-- Opening Marker --

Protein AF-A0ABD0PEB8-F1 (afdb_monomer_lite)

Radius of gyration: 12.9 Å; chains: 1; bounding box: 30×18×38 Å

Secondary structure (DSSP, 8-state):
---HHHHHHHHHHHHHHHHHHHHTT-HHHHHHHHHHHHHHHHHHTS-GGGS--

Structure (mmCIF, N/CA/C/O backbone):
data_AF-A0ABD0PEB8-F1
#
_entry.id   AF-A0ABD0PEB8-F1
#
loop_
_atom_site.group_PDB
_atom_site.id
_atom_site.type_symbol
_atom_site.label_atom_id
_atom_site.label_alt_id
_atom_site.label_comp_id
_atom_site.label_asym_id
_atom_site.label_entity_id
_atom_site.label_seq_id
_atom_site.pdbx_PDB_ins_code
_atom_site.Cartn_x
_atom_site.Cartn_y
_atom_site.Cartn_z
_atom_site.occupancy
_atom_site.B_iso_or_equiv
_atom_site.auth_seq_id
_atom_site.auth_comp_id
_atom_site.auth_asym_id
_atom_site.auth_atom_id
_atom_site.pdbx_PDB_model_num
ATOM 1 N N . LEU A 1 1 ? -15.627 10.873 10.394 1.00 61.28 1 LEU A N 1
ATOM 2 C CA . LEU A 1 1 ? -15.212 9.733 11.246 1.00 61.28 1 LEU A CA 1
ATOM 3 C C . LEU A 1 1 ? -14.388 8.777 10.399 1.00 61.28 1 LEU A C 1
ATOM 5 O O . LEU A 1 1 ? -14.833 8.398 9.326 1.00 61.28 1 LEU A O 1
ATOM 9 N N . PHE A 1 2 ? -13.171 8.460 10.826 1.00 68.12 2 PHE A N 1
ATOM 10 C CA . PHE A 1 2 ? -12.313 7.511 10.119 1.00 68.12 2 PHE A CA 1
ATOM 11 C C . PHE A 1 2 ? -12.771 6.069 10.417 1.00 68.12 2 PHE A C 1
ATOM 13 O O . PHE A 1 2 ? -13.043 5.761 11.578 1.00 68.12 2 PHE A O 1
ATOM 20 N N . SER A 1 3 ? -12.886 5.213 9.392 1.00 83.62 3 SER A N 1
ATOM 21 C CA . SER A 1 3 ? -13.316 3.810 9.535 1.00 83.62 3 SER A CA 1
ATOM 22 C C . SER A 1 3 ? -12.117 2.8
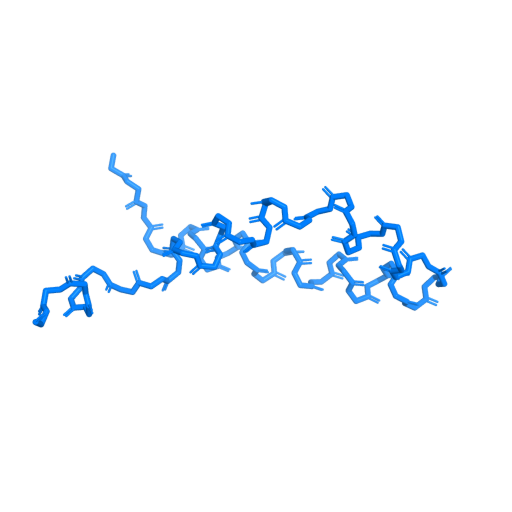68 9.565 1.00 83.62 3 SER A C 1
ATOM 24 O O . SER A 1 3 ? -11.265 2.931 8.679 1.00 83.62 3 SER A O 1
ATOM 26 N N . TRP A 1 4 ? -12.093 1.945 10.529 1.00 86.88 4 TRP A N 1
ATOM 27 C CA . TRP A 1 4 ? -11.070 0.899 10.618 1.00 86.88 4 TRP A CA 1
ATOM 28 C C . TRP A 1 4 ? -11.023 0.025 9.358 1.00 86.88 4 TRP A C 1
ATOM 30 O O . TRP A 1 4 ? -9.943 -0.226 8.833 1.00 86.88 4 TRP A O 1
ATOM 40 N N . SER A 1 5 ? -12.181 -0.344 8.796 1.00 89.19 5 SER A N 1
ATOM 41 C CA . SER A 1 5 ? -12.239 -1.139 7.559 1.00 89.19 5 SER A CA 1
ATOM 42 C C . SER A 1 5 ? -11.541 -0.446 6.386 1.00 89.19 5 SER A C 1
ATOM 44 O O . SER A 1 5 ? -10.875 -1.092 5.582 1.00 89.19 5 SER A O 1
ATOM 46 N N . ARG A 1 6 ? -11.632 0.888 6.323 1.00 91.00 6 ARG A N 1
ATOM 47 C CA . ARG A 1 6 ? -10.958 1.691 5.300 1.00 91.00 6 ARG A CA 1
ATOM 48 C C . ARG A 1 6 ? -9.449 1.742 5.530 1.00 91.00 6 ARG A C 1
ATOM 50 O O . ARG A 1 6 ? -8.700 1.694 4.563 1.00 91.00 6 ARG A O 1
ATOM 57 N N . ALA A 1 7 ? -9.004 1.808 6.785 1.00 91.69 7 ALA A N 1
ATOM 58 C CA . ALA A 1 7 ? -7.587 1.697 7.134 1.00 91.69 7 ALA A CA 1
ATOM 59 C C . ALA A 1 7 ? -6.994 0.371 6.661 1.00 91.69 7 ALA A C 1
ATOM 61 O O . ALA A 1 7 ? -5.972 0.372 5.980 1.00 91.69 7 ALA A O 1
ATOM 62 N N . VAL A 1 8 ? -7.674 -0.735 6.979 1.00 92.38 8 VAL A N 1
ATOM 63 C CA . VAL A 1 8 ? -7.245 -2.084 6.595 1.00 92.38 8 VAL A CA 1
ATOM 64 C C . VAL A 1 8 ? -7.178 -2.211 5.077 1.00 92.38 8 VAL A C 1
ATOM 66 O O . VAL A 1 8 ? -6.170 -2.671 4.560 1.00 92.38 8 VAL A O 1
ATOM 69 N N . GLN A 1 9 ? -8.186 -1.720 4.350 1.00 95.19 9 GLN A N 1
ATOM 70 C CA . GLN A 1 9 ? -8.168 -1.738 2.885 1.00 95.19 9 GLN A CA 1
ATOM 71 C C . GLN A 1 9 ? -6.973 -0.962 2.306 1.00 95.19 9 GLN A C 1
ATOM 73 O O . GLN A 1 9 ? -6.300 -1.450 1.400 1.00 95.19 9 GLN A O 1
ATOM 78 N N . ILE A 1 10 ? -6.687 0.236 2.829 1.00 95.00 10 ILE A N 1
ATOM 79 C CA . ILE A 1 10 ? -5.522 1.021 2.394 1.00 95.00 10 ILE A CA 1
ATOM 80 C C . ILE A 1 10 ? -4.229 0.267 2.716 1.00 95.00 10 ILE A C 1
ATOM 82 O O . ILE A 1 10 ? -3.324 0.254 1.886 1.00 95.00 10 ILE A O 1
ATOM 86 N N . ARG A 1 11 ? -4.144 -0.377 3.887 1.00 95.81 11 ARG A N 1
ATOM 87 C CA . ARG A 1 11 ? -2.971 -1.157 4.287 1.00 95.81 11 ARG A CA 1
ATOM 88 C C . ARG A 1 11 ? -2.722 -2.319 3.336 1.00 95.81 11 ARG A C 1
ATOM 90 O O . ARG A 1 11 ? -1.624 -2.418 2.809 1.00 95.81 11 ARG A O 1
ATOM 97 N N . THR A 1 12 ? -3.745 -3.122 3.059 1.00 97.19 12 THR A N 1
ATOM 98 C CA . THR A 1 12 ? -3.645 -4.255 2.134 1.00 97.19 12 THR A CA 1
ATOM 99 C C . THR A 1 12 ? -3.214 -3.804 0.740 1.00 97.19 12 THR A C 1
ATOM 101 O O . THR A 1 12 ? -2.324 -4.405 0.150 1.00 97.19 12 THR A O 1
ATOM 104 N N . ASN A 1 13 ? -3.788 -2.714 0.223 1.00 97.75 13 ASN A N 1
ATOM 105 C CA . ASN A 1 13 ? -3.390 -2.181 -1.081 1.00 97.75 13 ASN A CA 1
ATOM 106 C C . ASN A 1 13 ? -1.937 -1.689 -1.085 1.00 97.75 13 ASN A C 1
ATOM 108 O O . ASN A 1 13 ? -1.228 -1.874 -2.070 1.00 97.75 13 ASN A O 1
ATOM 112 N N . LEU A 1 14 ? -1.497 -1.057 0.004 1.00 97.69 14 LEU A N 1
ATOM 113 C CA . LEU A 1 14 ? -0.125 -0.584 0.143 1.00 97.69 14 LEU A CA 1
ATOM 114 C C . LEU A 1 14 ? 0.871 -1.747 0.211 1.00 97.69 14 LEU A C 1
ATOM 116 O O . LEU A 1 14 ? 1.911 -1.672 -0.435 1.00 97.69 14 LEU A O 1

-- Closing Marker --

→ **EXERCISE PROMPT**
Would you please print out all the records above exactly, minus any pictures?

→ **FINAL ANSWER**
Protein AF-A0ABD0PEB8-F1 (afdb_monomer_lite)

Radius of gyration: 12.9 Å; chains: 1; bounding box: 30×18×38 Å

Secondary structure (DSSP, 8-state):
---HHHHHHHHHHHHHHHHHHHHTT-HHHHHHHHHHHHHHHHHHTS-GGGS--

Structure (mmCIF, N/CA/C/O backbone):
data_AF-A0ABD0PEB8-F1
#
_entry.id   AF-A0ABD0PEB8-F1
#
loop_
_atom_site.group_PDB
_atom_site.id
_atom_site.type_symbol
_atom_site.label_atom_id
_atom_site.label_alt_id
_atom_site.label_comp_id
_atom_site.label_asym_id
_atom_site.label_entity_id
_atom_site.label_seq_id
_atom_site.pdbx_PDB_ins_code
_atom_site.Cartn_x
_atom_site.Cartn_y
_atom_site.Cartn_z
_atom_site.occupancy
_atom_site.B_iso_or_equiv
_atom_site.auth_seq_id
_atom_site.auth_comp_id
_atom_site.auth_asym_id
_atom_site.auth_atom_id
_atom_site.pdbx_PDB_model_num
ATOM 1 N N . LEU A 1 1 ? -15.627 10.873 10.394 1.00 61.28 1 LEU A N 1
ATOM 2 C CA . LEU A 1 1 ? -15.212 9.733 11.246 1.00 61.28 1 LEU A CA 1
ATOM 3 C C . LEU A 1 1 ? -14.388 8.777 10.399 1.00 61.28 1 LEU A C 1
ATOM 5 O O . LEU A 1 1 ? -14.833 8.398 9.326 1.00 61.28 1 LEU A O 1
ATOM 9 N N . PHE A 1 2 ? -13.171 8.460 10.826 1.00 68.12 2 PHE A N 1
ATOM 10 C CA . PHE A 1 2 ? -12.313 7.511 10.119 1.00 68.12 2 PHE A CA 1
ATOM 11 C C . PHE A 1 2 ? -12.771 6.069 10.417 1.00 68.12 2 PHE A C 1
ATOM 13 O O . PHE A 1 2 ? -13.043 5.761 11.578 1.00 68.12 2 PHE A O 1
ATOM 20 N N . SER A 1 3 ? -12.886 5.213 9.392 1.00 83.62 3 SER A N 1
ATOM 21 C CA . SER A 1 3 ? -13.316 3.810 9.535 1.00 83.62 3 SER A CA 1
ATOM 22 C C . SER A 1 3 ? -12.117 2.8
68 9.565 1.00 83.62 3 SER A C 1
ATOM 24 O O . SER A 1 3 ? -11.265 2.931 8.679 1.00 83.62 3 SER A O 1
ATOM 26 N N . TRP A 1 4 ? -12.093 1.945 10.529 1.00 86.88 4 TRP A N 1
ATOM 27 C CA . TRP A 1 4 ? -11.070 0.899 10.618 1.00 86.88 4 TRP A CA 1
ATOM 28 C C . TRP A 1 4 ? -11.023 0.025 9.358 1.00 86.88 4 TRP A C 1
ATOM 30 O O . TRP A 1 4 ? -9.943 -0.226 8.833 1.00 86.88 4 TRP A O 1
ATOM 40 N N . SER A 1 5 ? -12.181 -0.344 8.796 1.00 89.19 5 SER A N 1
ATOM 41 C CA . SER A 1 5 ? -12.239 -1.139 7.559 1.00 89.19 5 SER A CA 1
ATOM 42 C C . SER A 1 5 ? -11.541 -0.446 6.386 1.00 89.19 5 SER A C 1
ATOM 44 O O . SER A 1 5 ? -10.875 -1.092 5.582 1.00 89.19 5 SER A O 1
ATOM 46 N N . ARG A 1 6 ? -11.632 0.888 6.323 1.00 91.00 6 ARG A N 1
ATOM 47 C CA . ARG A 1 6 ? -10.958 1.691 5.300 1.00 91.00 6 ARG A CA 1
ATOM 48 C C . ARG A 1 6 ? -9.449 1.742 5.530 1.00 91.00 6 ARG A C 1
ATOM 50 O O . ARG A 1 6 ? -8.700 1.694 4.563 1.00 91.00 6 ARG A O 1
ATOM 57 N N . ALA A 1 7 ? -9.004 1.808 6.785 1.00 91.69 7 ALA A N 1
ATOM 58 C CA . ALA A 1 7 ? -7.587 1.697 7.134 1.00 91.69 7 ALA A CA 1
ATOM 59 C C . ALA A 1 7 ? -6.994 0.371 6.661 1.00 91.69 7 ALA A C 1
ATOM 61 O O . ALA A 1 7 ? -5.972 0.372 5.980 1.00 91.69 7 ALA A O 1
ATOM 62 N N . VAL A 1 8 ? -7.674 -0.735 6.979 1.00 92.38 8 VAL A N 1
ATOM 63 C CA . VAL A 1 8 ? -7.245 -2.084 6.595 1.00 92.38 8 VAL A CA 1
ATOM 64 C C . VAL A 1 8 ? -7.178 -2.211 5.077 1.00 92.38 8 VAL A C 1
ATOM 66 O O . VAL A 1 8 ? -6.170 -2.671 4.560 1.00 92.38 8 VAL A O 1
ATOM 69 N N . GLN A 1 9 ? -8.186 -1.720 4.350 1.00 95.19 9 GLN A N 1
ATOM 70 C CA . GLN A 1 9 ? -8.168 -1.738 2.885 1.00 95.19 9 GLN A CA 1
ATOM 71 C C . GLN A 1 9 ? -6.973 -0.962 2.306 1.00 95.19 9 GLN A C 1
ATOM 73 O O . GLN A 1 9 ? -6.300 -1.450 1.400 1.00 95.19 9 GLN A O 1
ATOM 78 N N . ILE A 1 10 ? -6.687 0.236 2.829 1.00 95.00 10 ILE A N 1
ATOM 79 C CA . ILE A 1 10 ? -5.522 1.021 2.394 1.00 95.00 10 ILE A CA 1
ATOM 80 C C . ILE A 1 10 ? -4.229 0.267 2.716 1.00 95.00 10 ILE A C 1
ATOM 82 O O . ILE A 1 10 ? -3.324 0.254 1.886 1.00 95.00 10 ILE A O 1
ATOM 86 N N . ARG A 1 11 ? -4.144 -0.377 3.887 1.00 95.81 11 ARG A N 1
ATOM 87 C CA . ARG A 1 11 ? -2.971 -1.157 4.287 1.00 95.81 11 ARG A CA 1
ATOM 88 C C . ARG A 1 11 ? -2.722 -2.319 3.336 1.00 95.81 11 ARG A C 1
ATOM 90 O O . ARG A 1 11 ? -1.624 -2.418 2.809 1.00 95.81 11 ARG A O 1
ATOM 97 N N . THR A 1 12 ? -3.745 -3.122 3.059 1.00 97.19 12 THR A N 1
ATOM 98 C CA . THR A 1 12 ? -3.645 -4.255 2.134 1.00 97.19 12 THR A CA 1
ATOM 99 C C . THR A 1 12 ? -3.214 -3.804 0.740 1.00 97.19 12 THR A C 1
ATOM 101 O O . THR A 1 12 ? -2.324 -4.405 0.150 1.00 97.19 12 THR A O 1
ATOM 104 N N . ASN A 1 13 ? -3.788 -2.714 0.223 1.00 97.75 13 ASN A N 1
ATOM 105 C CA . ASN A 1 13 ? -3.390 -2.181 -1.081 1.00 97.75 13 ASN A CA 1
ATOM 106 C C . ASN A 1 13 ? -1.937 -1.689 -1.085 1.00 97.75 13 ASN A C 1
ATOM 108 O O . ASN A 1 13 ? -1.228 -1.874 -2.070 1.00 97.75 13 ASN A O 1
ATOM 112 N N . LEU A 1 14 ? -1.497 -1.057 0.004 1.00 97.69 14 LEU A N 1
ATOM 113 C CA . LEU A 1 14 ? -0.125 -0.584 0.143 1.00 97.69 14 LEU A CA 1
ATOM 114 C C . LEU A 1 14 ? 0.871 -1.747 0.211 1.00 97.69 14 LEU A C 1
ATOM 116 O O . LEU A 1 14 ? 1.911 -1.672 -0.435 1.00 97.69 14 LEU A O 1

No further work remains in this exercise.